Смотрел он на Хын-Лунга исподлобья, сдвинув брови, и так же хмуро, как в тот раз, когда ему так стало жалко Хын-Лунга.
III
Хын-Лунга нужно было передать китайским властям.
Сидя под караулом, Хын-Лунг слышал за стеной следующий разговор:
— Послушайте: что, он еще цел?
— Кто?
— А этот, как его, Хын-Фынь… Как его?
— А!.. Цел.
— Можно снять фотографию?
— Пожалуйста.

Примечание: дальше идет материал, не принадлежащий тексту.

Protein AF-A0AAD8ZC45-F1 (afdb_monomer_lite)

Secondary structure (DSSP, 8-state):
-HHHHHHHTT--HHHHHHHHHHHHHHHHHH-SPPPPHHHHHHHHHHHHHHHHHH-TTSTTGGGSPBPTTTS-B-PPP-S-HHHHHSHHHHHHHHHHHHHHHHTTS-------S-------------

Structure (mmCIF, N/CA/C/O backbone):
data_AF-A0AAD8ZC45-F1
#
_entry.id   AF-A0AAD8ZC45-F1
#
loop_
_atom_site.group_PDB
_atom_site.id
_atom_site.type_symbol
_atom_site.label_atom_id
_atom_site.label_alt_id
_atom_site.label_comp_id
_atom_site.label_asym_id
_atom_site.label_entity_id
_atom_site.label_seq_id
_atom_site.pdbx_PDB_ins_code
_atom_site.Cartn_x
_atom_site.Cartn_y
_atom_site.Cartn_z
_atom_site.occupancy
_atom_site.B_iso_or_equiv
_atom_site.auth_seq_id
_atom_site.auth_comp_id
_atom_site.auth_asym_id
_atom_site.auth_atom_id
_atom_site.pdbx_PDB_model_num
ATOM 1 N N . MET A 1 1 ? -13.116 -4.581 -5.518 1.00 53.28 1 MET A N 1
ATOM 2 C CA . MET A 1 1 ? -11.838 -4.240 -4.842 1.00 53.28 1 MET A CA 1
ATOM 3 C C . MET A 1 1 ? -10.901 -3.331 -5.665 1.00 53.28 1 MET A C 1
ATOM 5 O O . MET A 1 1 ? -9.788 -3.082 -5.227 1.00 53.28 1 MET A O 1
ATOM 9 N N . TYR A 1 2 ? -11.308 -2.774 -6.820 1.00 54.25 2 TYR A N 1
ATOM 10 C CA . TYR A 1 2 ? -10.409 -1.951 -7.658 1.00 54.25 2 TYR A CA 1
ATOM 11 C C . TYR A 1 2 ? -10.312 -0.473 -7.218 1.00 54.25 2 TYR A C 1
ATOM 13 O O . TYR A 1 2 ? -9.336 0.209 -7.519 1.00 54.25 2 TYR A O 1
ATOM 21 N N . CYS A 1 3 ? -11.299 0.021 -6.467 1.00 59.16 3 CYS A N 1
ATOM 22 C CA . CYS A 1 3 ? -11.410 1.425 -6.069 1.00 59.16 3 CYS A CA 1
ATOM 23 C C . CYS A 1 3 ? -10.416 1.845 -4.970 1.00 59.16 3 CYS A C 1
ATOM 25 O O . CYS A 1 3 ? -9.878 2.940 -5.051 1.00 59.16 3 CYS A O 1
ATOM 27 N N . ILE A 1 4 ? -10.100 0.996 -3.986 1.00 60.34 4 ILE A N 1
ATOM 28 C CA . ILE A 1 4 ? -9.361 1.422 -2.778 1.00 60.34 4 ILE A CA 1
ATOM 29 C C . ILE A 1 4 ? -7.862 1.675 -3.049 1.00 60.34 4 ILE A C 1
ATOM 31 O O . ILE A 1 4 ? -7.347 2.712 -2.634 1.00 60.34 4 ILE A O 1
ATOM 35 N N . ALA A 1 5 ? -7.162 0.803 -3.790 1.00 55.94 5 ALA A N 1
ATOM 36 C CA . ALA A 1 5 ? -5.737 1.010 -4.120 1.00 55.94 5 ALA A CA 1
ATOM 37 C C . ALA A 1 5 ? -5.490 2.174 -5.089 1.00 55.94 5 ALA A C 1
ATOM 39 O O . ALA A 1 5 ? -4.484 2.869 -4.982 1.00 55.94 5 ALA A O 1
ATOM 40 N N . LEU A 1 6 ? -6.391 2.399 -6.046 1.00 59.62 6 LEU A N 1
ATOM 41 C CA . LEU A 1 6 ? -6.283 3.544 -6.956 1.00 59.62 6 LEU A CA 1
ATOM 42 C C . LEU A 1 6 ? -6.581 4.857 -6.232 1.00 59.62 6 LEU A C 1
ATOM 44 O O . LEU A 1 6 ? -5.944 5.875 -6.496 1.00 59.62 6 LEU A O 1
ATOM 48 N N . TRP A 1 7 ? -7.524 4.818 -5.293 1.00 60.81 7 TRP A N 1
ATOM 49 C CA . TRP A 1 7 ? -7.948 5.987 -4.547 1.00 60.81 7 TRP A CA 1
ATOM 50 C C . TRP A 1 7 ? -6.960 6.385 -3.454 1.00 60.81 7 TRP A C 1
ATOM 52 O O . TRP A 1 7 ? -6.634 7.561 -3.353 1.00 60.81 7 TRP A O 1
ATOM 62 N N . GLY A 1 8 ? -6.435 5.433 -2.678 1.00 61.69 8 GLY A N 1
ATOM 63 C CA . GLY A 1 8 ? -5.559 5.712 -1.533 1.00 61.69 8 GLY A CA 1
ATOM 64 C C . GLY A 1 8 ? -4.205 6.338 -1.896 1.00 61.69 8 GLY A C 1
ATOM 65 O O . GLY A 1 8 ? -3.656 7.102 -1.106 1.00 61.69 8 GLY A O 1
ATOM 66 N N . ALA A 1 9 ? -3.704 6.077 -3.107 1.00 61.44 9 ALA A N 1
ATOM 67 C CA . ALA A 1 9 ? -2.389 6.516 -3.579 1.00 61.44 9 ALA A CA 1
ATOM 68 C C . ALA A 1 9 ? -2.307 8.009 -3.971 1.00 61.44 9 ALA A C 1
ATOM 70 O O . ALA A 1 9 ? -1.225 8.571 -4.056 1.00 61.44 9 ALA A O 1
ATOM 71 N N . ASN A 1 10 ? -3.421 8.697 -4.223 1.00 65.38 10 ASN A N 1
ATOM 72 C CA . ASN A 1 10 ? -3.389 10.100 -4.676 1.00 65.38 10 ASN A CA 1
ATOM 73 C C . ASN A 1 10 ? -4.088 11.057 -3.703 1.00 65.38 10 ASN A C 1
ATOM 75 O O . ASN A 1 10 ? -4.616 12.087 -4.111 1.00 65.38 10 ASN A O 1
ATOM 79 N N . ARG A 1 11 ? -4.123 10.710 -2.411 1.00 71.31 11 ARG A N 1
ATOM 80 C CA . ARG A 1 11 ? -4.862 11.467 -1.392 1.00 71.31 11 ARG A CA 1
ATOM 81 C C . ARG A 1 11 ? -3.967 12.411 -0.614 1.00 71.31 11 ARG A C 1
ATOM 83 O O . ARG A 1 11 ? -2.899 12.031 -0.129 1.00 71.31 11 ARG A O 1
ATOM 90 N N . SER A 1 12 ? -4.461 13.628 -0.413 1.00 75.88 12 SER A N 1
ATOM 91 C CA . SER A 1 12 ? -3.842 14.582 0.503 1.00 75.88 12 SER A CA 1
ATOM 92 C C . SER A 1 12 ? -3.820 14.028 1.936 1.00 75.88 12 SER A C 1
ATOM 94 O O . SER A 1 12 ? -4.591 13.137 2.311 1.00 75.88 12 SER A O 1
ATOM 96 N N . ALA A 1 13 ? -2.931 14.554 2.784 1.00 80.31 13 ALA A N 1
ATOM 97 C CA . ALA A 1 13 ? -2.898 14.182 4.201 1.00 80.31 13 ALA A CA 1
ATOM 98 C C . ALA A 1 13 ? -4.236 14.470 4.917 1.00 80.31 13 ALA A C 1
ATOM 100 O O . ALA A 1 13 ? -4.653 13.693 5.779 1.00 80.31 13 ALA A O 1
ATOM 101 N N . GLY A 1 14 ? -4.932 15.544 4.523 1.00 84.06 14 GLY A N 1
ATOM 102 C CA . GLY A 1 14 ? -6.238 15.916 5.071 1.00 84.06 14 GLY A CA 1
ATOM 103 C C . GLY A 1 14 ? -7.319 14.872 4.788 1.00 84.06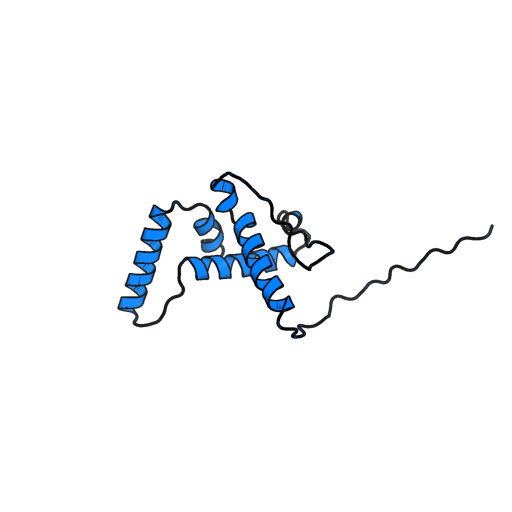 14 GLY A C 1
ATOM 104 O O . GLY A 1 14 ? -8.021 14.446 5.704 1.00 84.06 14 GLY A O 1
ATOM 105 N N . GLU A 1 15 ? -7.404 14.387 3.549 1.00 84.12 15 GLU A N 1
ATOM 106 C CA . GLU A 1 15 ? -8.383 13.362 3.170 1.00 84.12 15 GLU A CA 1
ATOM 107 C C . GLU A 1 15 ? -8.117 12.026 3.868 1.00 84.12 15 GLU A C 1
ATOM 109 O O . GLU A 1 15 ? -9.050 11.395 4.361 1.00 84.12 15 GLU A O 1
ATOM 114 N N . ARG A 1 16 ? -6.848 11.613 3.987 1.00 84.69 16 ARG A N 1
ATOM 115 C CA . ARG A 1 16 ? -6.483 10.397 4.736 1.00 84.69 16 ARG A CA 1
ATOM 116 C C . ARG A 1 16 ? -6.936 10.480 6.194 1.00 84.69 16 ARG A C 1
ATOM 118 O O . ARG A 1 16 ? -7.489 9.519 6.724 1.00 84.69 16 ARG A O 1
ATOM 125 N N . LYS A 1 17 ? -6.768 11.646 6.826 1.00 89.19 17 LYS A N 1
ATOM 126 C CA . LYS A 1 17 ? -7.222 11.886 8.203 1.00 89.19 17 LYS A CA 1
ATOM 127 C C . LYS A 1 17 ? -8.746 11.837 8.322 1.00 89.19 17 LYS A C 1
ATOM 129 O O . LYS A 1 17 ? -9.255 11.276 9.289 1.00 89.19 17 LYS A O 1
ATOM 134 N N . ALA A 1 18 ? -9.473 12.395 7.354 1.00 90.56 18 ALA A N 1
ATOM 135 C CA . ALA A 1 18 ? -10.933 12.325 7.324 1.00 90.56 18 ALA A CA 1
ATOM 136 C C . ALA A 1 18 ? -11.427 10.873 7.212 1.00 90.56 18 ALA A C 1
ATOM 138 O O . ALA A 1 18 ? -12.295 10.460 7.976 1.00 90.56 18 ALA A O 1
ATOM 139 N N . LEU A 1 19 ? -10.816 10.070 6.339 1.00 89.12 19 LEU A N 1
ATOM 140 C CA . LEU A 1 19 ? -11.169 8.656 6.176 1.00 89.12 19 LEU A CA 1
ATOM 141 C C . LEU A 1 19 ? -10.837 7.825 7.409 1.00 89.12 19 LEU A C 1
ATOM 143 O O . LEU A 1 19 ? -11.649 7.009 7.837 1.00 89.12 19 LEU A O 1
ATOM 147 N N . GLN A 1 20 ? -9.689 8.076 8.034 1.00 91.25 20 GLN A N 1
ATOM 148 C CA . GLN A 1 20 ? -9.341 7.391 9.271 1.00 91.25 20 GLN A CA 1
ATOM 149 C C . GLN A 1 20 ? -10.356 7.689 10.385 1.00 91.25 20 GLN A C 1
ATOM 151 O O . GLN A 1 20 ? -10.703 6.785 11.136 1.00 91.25 20 GLN A O 1
ATOM 156 N N . ARG A 1 21 ? -10.897 8.916 10.461 1.00 94.31 21 ARG A N 1
ATOM 157 C CA . ARG A 1 21 ? -11.985 9.247 11.400 1.00 94.31 21 ARG A CA 1
ATOM 158 C C . ARG A 1 21 ? -13.250 8.443 11.119 1.00 94.31 21 ARG A C 1
ATOM 160 O O . ARG A 1 21 ? -13.861 7.970 12.068 1.00 94.31 21 ARG A O 1
ATOM 167 N N . VAL A 1 22 ? -13.623 8.262 9.851 1.00 94.00 22 VAL A N 1
ATOM 168 C CA . VAL A 1 22 ? -14.776 7.425 9.474 1.00 94.00 22 VAL A CA 1
ATOM 169 C C . VAL A 1 22 ? -14.569 5.985 9.943 1.00 94.00 22 VAL A C 1
ATOM 171 O O . VAL A 1 22 ? -15.455 5.435 10.590 1.00 94.00 22 VAL A O 1
ATOM 174 N N . ILE A 1 23 ? -13.385 5.411 9.701 1.00 92.38 23 ILE A N 1
ATOM 175 C CA . ILE A 1 23 ? -13.028 4.064 10.176 1.00 92.38 23 ILE A CA 1
ATOM 176 C C . ILE A 1 23 ? -13.118 3.993 11.705 1.00 92.38 23 ILE A C 1
ATOM 178 O O . ILE A 1 23 ? -13.761 3.097 12.244 1.00 92.38 23 ILE A O 1
ATOM 182 N N . THR A 1 24 ? -12.545 4.965 12.418 1.00 94.56 24 THR A N 1
ATOM 183 C CA . THR A 1 24 ? -12.594 5.011 13.885 1.00 94.56 24 THR A CA 1
ATOM 184 C C . THR 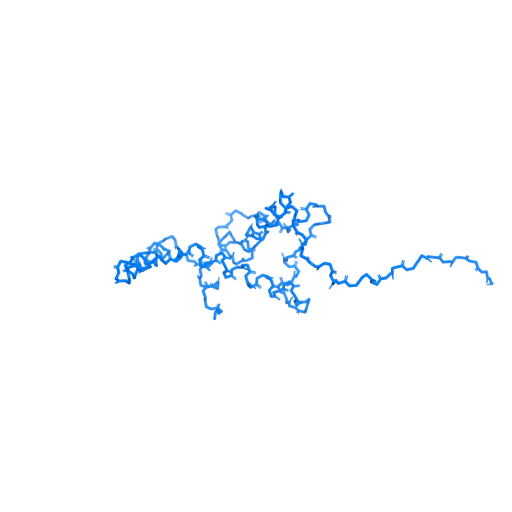A 1 24 ? -14.026 5.125 14.415 1.00 94.56 24 THR A C 1
ATOM 186 O O . THR A 1 24 ? -14.363 4.479 15.405 1.00 94.56 24 THR A O 1
ATOM 189 N N . THR A 1 25 ? -14.887 5.920 13.780 1.00 96.25 25 THR A N 1
ATOM 190 C CA . THR A 1 25 ? -16.301 6.030 14.168 1.00 96.25 25 THR A CA 1
ATOM 191 C C . THR A 1 25 ? -17.051 4.727 13.903 1.00 96.25 25 THR A C 1
ATOM 193 O O . THR A 1 25 ? -17.770 4.257 14.780 1.00 96.25 25 THR A O 1
ATOM 196 N N . ALA A 1 26 ? -16.847 4.100 12.743 1.00 95.62 26 ALA A N 1
ATOM 197 C CA . ALA A 1 26 ? -17.447 2.807 12.426 1.00 95.62 26 ALA A CA 1
ATOM 198 C C . ALA A 1 26 ? -17.013 1.717 13.421 1.00 95.62 26 ALA A C 1
ATOM 200 O O . ALA A 1 26 ? -17.842 0.932 13.876 1.00 95.62 26 ALA A O 1
ATOM 201 N N . GLN A 1 27 ? -15.743 1.716 13.831 1.00 96.25 27 GLN A N 1
ATOM 202 C CA . GLN A 1 27 ? -15.215 0.804 14.848 1.00 96.25 27 GLN A CA 1
ATOM 203 C C . GLN A 1 27 ? -15.898 1.015 16.203 1.00 96.25 27 GLN A C 1
ATOM 205 O O . GLN A 1 27 ? -16.265 0.050 16.863 1.00 96.25 27 GLN A O 1
ATOM 210 N N . LYS A 1 28 ? -16.131 2.270 16.607 1.00 96.12 28 LYS A N 1
ATOM 211 C CA . LYS A 1 28 ? -16.862 2.578 17.847 1.00 96.12 28 LYS A CA 1
ATOM 212 C C . LYS A 1 28 ? -18.313 2.102 17.815 1.00 96.12 28 LYS A C 1
ATOM 214 O O . LYS A 1 28 ? -18.808 1.640 18.832 1.00 96.12 28 LYS A O 1
ATOM 219 N N . ILE A 1 29 ? -18.983 2.227 16.669 1.00 96.94 29 ILE A N 1
ATOM 220 C CA . ILE A 1 29 ? -20.387 1.817 16.507 1.00 96.94 29 ILE A CA 1
ATOM 221 C C . ILE A 1 29 ? -20.511 0.293 16.505 1.00 96.94 29 ILE A C 1
ATOM 223 O O . ILE A 1 29 ? -21.385 -0.262 17.158 1.00 96.94 29 ILE A O 1
ATOM 227 N N . THR A 1 30 ? -19.643 -0.381 15.754 1.00 95.62 30 THR A N 1
ATOM 228 C CA . THR A 1 30 ? -19.696 -1.840 15.588 1.00 95.62 30 THR A CA 1
ATOM 229 C C . THR A 1 30 ? -19.101 -2.593 16.774 1.00 95.62 30 THR A C 1
ATOM 231 O O . THR A 1 30 ? -19.399 -3.768 16.954 1.00 95.62 30 THR A O 1
ATOM 234 N N . GLY A 1 31 ? -18.243 -1.948 17.570 1.00 95.00 31 GLY A N 1
ATOM 235 C CA . GLY A 1 31 ? -17.516 -2.586 18.669 1.00 95.00 31 GLY A CA 1
ATOM 236 C C . GLY A 1 31 ? -16.436 -3.573 18.210 1.00 95.00 31 GLY A C 1
ATOM 237 O O . GLY A 1 31 ? -15.763 -4.171 19.047 1.00 95.00 31 GLY A O 1
ATOM 238 N N . CYS A 1 32 ? -16.236 -3.744 16.900 1.00 93.75 32 CYS A N 1
ATOM 239 C CA . CYS A 1 32 ? -15.248 -4.651 16.326 1.00 93.75 32 CYS A CA 1
ATOM 240 C C . CYS A 1 32 ? -13.997 -3.887 15.884 1.00 93.75 32 CYS A C 1
ATOM 242 O O . CYS A 1 32 ? -14.083 -2.759 15.401 1.00 93.75 32 CYS A O 1
ATOM 244 N N . SER A 1 33 ? -12.826 -4.520 15.993 1.00 92.50 33 SER A N 1
ATOM 245 C CA . SER A 1 33 ? -11.590 -3.949 15.449 1.00 92.50 33 SER A CA 1
ATOM 246 C C . SER A 1 33 ? -11.674 -3.870 13.923 1.00 92.50 33 SER A C 1
ATOM 248 O O . SER A 1 33 ? -11.898 -4.885 13.262 1.00 92.50 33 SER A O 1
ATOM 250 N N . LEU A 1 34 ? -11.500 -2.670 13.368 1.00 91.56 34 LEU A N 1
ATOM 251 C CA . LEU A 1 34 ? -11.439 -2.448 11.926 1.00 91.56 34 LEU A CA 1
ATOM 252 C C . LEU A 1 34 ? -9.983 -2.220 11.501 1.00 91.56 34 LEU A C 1
ATOM 254 O O . LEU A 1 34 ? -9.225 -1.584 12.238 1.00 91.56 34 LEU A O 1
ATOM 258 N N . PRO A 1 35 ? -9.582 -2.694 10.308 1.00 89.94 35 PRO A N 1
ATOM 259 C CA . PRO A 1 35 ? -8.249 -2.428 9.785 1.00 89.94 35 PRO A CA 1
ATOM 260 C C . PRO A 1 35 ? -8.052 -0.926 9.570 1.00 89.94 35 PRO A C 1
ATOM 262 O O . PRO A 1 35 ? -8.978 -0.211 9.169 1.00 89.94 35 PRO A O 1
ATOM 265 N N . SER A 1 36 ? -6.835 -0.435 9.814 1.00 89.25 36 SER A N 1
ATOM 266 C CA . SER A 1 36 ? -6.531 0.969 9.556 1.00 89.25 36 SER A CA 1
ATOM 267 C C . SER A 1 36 ? -6.580 1.268 8.055 1.00 89.25 36 SER A C 1
ATOM 269 O O . SER A 1 36 ? -6.497 0.374 7.206 1.00 89.25 36 SER A O 1
ATOM 271 N N . LEU A 1 37 ? -6.671 2.553 7.702 1.00 85.44 37 LEU A N 1
ATOM 272 C CA . LEU A 1 37 ? -6.594 2.963 6.301 1.00 85.44 37 LEU A CA 1
ATOM 273 C C . LEU A 1 37 ? -5.276 2.513 5.649 1.00 85.44 37 LEU A C 1
ATOM 275 O O . LEU A 1 37 ? -5.260 2.188 4.462 1.00 85.44 37 LEU A O 1
ATOM 279 N N . ALA A 1 38 ? -4.184 2.495 6.420 1.00 84.38 38 ALA A N 1
ATOM 280 C CA . ALA A 1 38 ? -2.887 2.029 5.951 1.00 84.38 38 ALA A CA 1
ATOM 281 C C . ALA A 1 38 ? -2.921 0.526 5.649 1.00 84.38 38 ALA A C 1
ATOM 283 O O . ALA A 1 38 ? -2.547 0.141 4.547 1.00 84.38 38 ALA A O 1
ATOM 284 N N . ASP A 1 39 ? -3.462 -0.290 6.555 1.00 87.31 39 ASP A N 1
ATOM 285 C CA . ASP A 1 39 ? -3.519 -1.750 6.389 1.00 87.31 39 ASP A CA 1
ATOM 286 C C . ASP A 1 39 ? -4.383 -2.155 5.192 1.00 87.31 39 ASP A C 1
ATOM 288 O O . ASP A 1 39 ? -3.999 -3.013 4.396 1.00 87.31 39 ASP A O 1
ATOM 292 N N . LEU A 1 40 ? -5.530 -1.490 5.015 1.00 86.38 40 LEU A N 1
ATOM 293 C CA . LEU A 1 40 ? -6.394 -1.675 3.847 1.00 86.38 40 LEU A CA 1
ATOM 294 C C . LEU A 1 40 ? -5.644 -1.383 2.548 1.00 86.38 40 LEU A C 1
ATOM 296 O O . LEU A 1 40 ? -5.755 -2.124 1.568 1.00 86.38 40 LEU A O 1
ATOM 300 N N . PHE A 1 41 ? -4.875 -0.297 2.535 1.00 83.75 41 PHE A N 1
ATOM 301 C CA . PHE A 1 41 ? -4.106 0.091 1.368 1.00 83.75 41 PHE A CA 1
ATOM 302 C C . PHE A 1 41 ? -2.941 -0.872 1.106 1.00 83.75 41 PHE A C 1
ATOM 304 O O . PHE A 1 41 ? -2.757 -1.276 -0.042 1.00 83.75 41 PHE A O 1
ATOM 311 N N . SER A 1 42 ? -2.205 -1.295 2.136 1.00 85.44 42 SER A N 1
ATOM 312 C CA . SER A 1 42 ? -1.104 -2.259 2.025 1.00 85.44 42 SER A CA 1
ATOM 313 C C . SER A 1 42 ? -1.601 -3.624 1.543 1.00 85.44 42 SER A C 1
ATOM 315 O O . SER A 1 42 ? -1.077 -4.150 0.562 1.00 85.44 42 SER A O 1
ATOM 317 N N . SER A 1 43 ? -2.686 -4.149 2.123 1.00 86.12 43 SER A N 1
ATOM 318 C CA . SER A 1 43 ? -3.334 -5.390 1.670 1.00 86.12 43 SER A CA 1
ATOM 319 C C . SER A 1 43 ? -3.757 -5.311 0.199 1.00 86.12 43 SER A C 1
ATOM 321 O O . SER A 1 43 ? -3.485 -6.213 -0.599 1.00 86.12 43 SER A O 1
ATOM 323 N N . CYS A 1 44 ? -4.353 -4.185 -0.204 1.00 85.06 44 CYS A N 1
ATOM 324 C CA . CYS A 1 44 ? -4.749 -3.970 -1.591 1.00 85.06 44 CYS A CA 1
ATOM 325 C C . CYS A 1 44 ? -3.534 -3.854 -2.529 1.00 85.06 44 CYS A C 1
ATOM 327 O O . CYS A 1 44 ? -3.562 -4.398 -3.636 1.00 85.06 44 CYS A O 1
ATOM 329 N N . CYS A 1 45 ? -2.456 -3.194 -2.088 1.00 86.50 45 CYS A N 1
ATOM 330 C CA . CYS A 1 45 ? -1.206 -3.101 -2.838 1.00 86.50 45 CYS A CA 1
ATOM 331 C C . CYS A 1 45 ? -0.612 -4.481 -3.101 1.00 86.50 45 CYS A C 1
ATOM 333 O O . CYS A 1 45 ? -0.298 -4.772 -4.251 1.00 86.50 45 CYS A O 1
ATOM 335 N N . LEU A 1 46 ? -0.528 -5.328 -2.072 1.00 88.31 46 LEU A N 1
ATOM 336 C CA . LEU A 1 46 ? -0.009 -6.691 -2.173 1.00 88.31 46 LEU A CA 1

Для журнала?
— Для журнала.
И затем Хын-Лунг услышал какое-то мудреное слово, ему совсем неизвестное.
Впрочем, он и без того не совсем ясно понимал, о чем говорили у него за стеной.
Через минуту к нему вошел офицер в сопровождении солдата и сказал, кивнув головой на отворенную дверь:
— Выходи!
Хын-Лунг поднялся и вышел.
Когда он переступал порог, он увидал недалеко от входа господина в высоких сапогах, подвязанных ремешками немного пониже коленок в кожаной куртке и клетчатом картузе.
Сапоги и куртка были совсем новенькие. Еще не обмявшаяся куртка шумела и шуршала при каждом движении. В руках господин держал фотографический аппарат.
Хын-Лунга заставили стать спиной к стене.
Он стал, выпрямился, сложил на животе руки, потом опустил их вдоль тела.
Его губы чуть-чуть шевелились, глаза останавливались то на господине в куртке, то на офицере, то на стоявшем с ним рядом солдате. Веки мигали слабо и коротко, едва набегая на глаза, и сейчас же опять поднимаясь и застывая неподвижно над глазами.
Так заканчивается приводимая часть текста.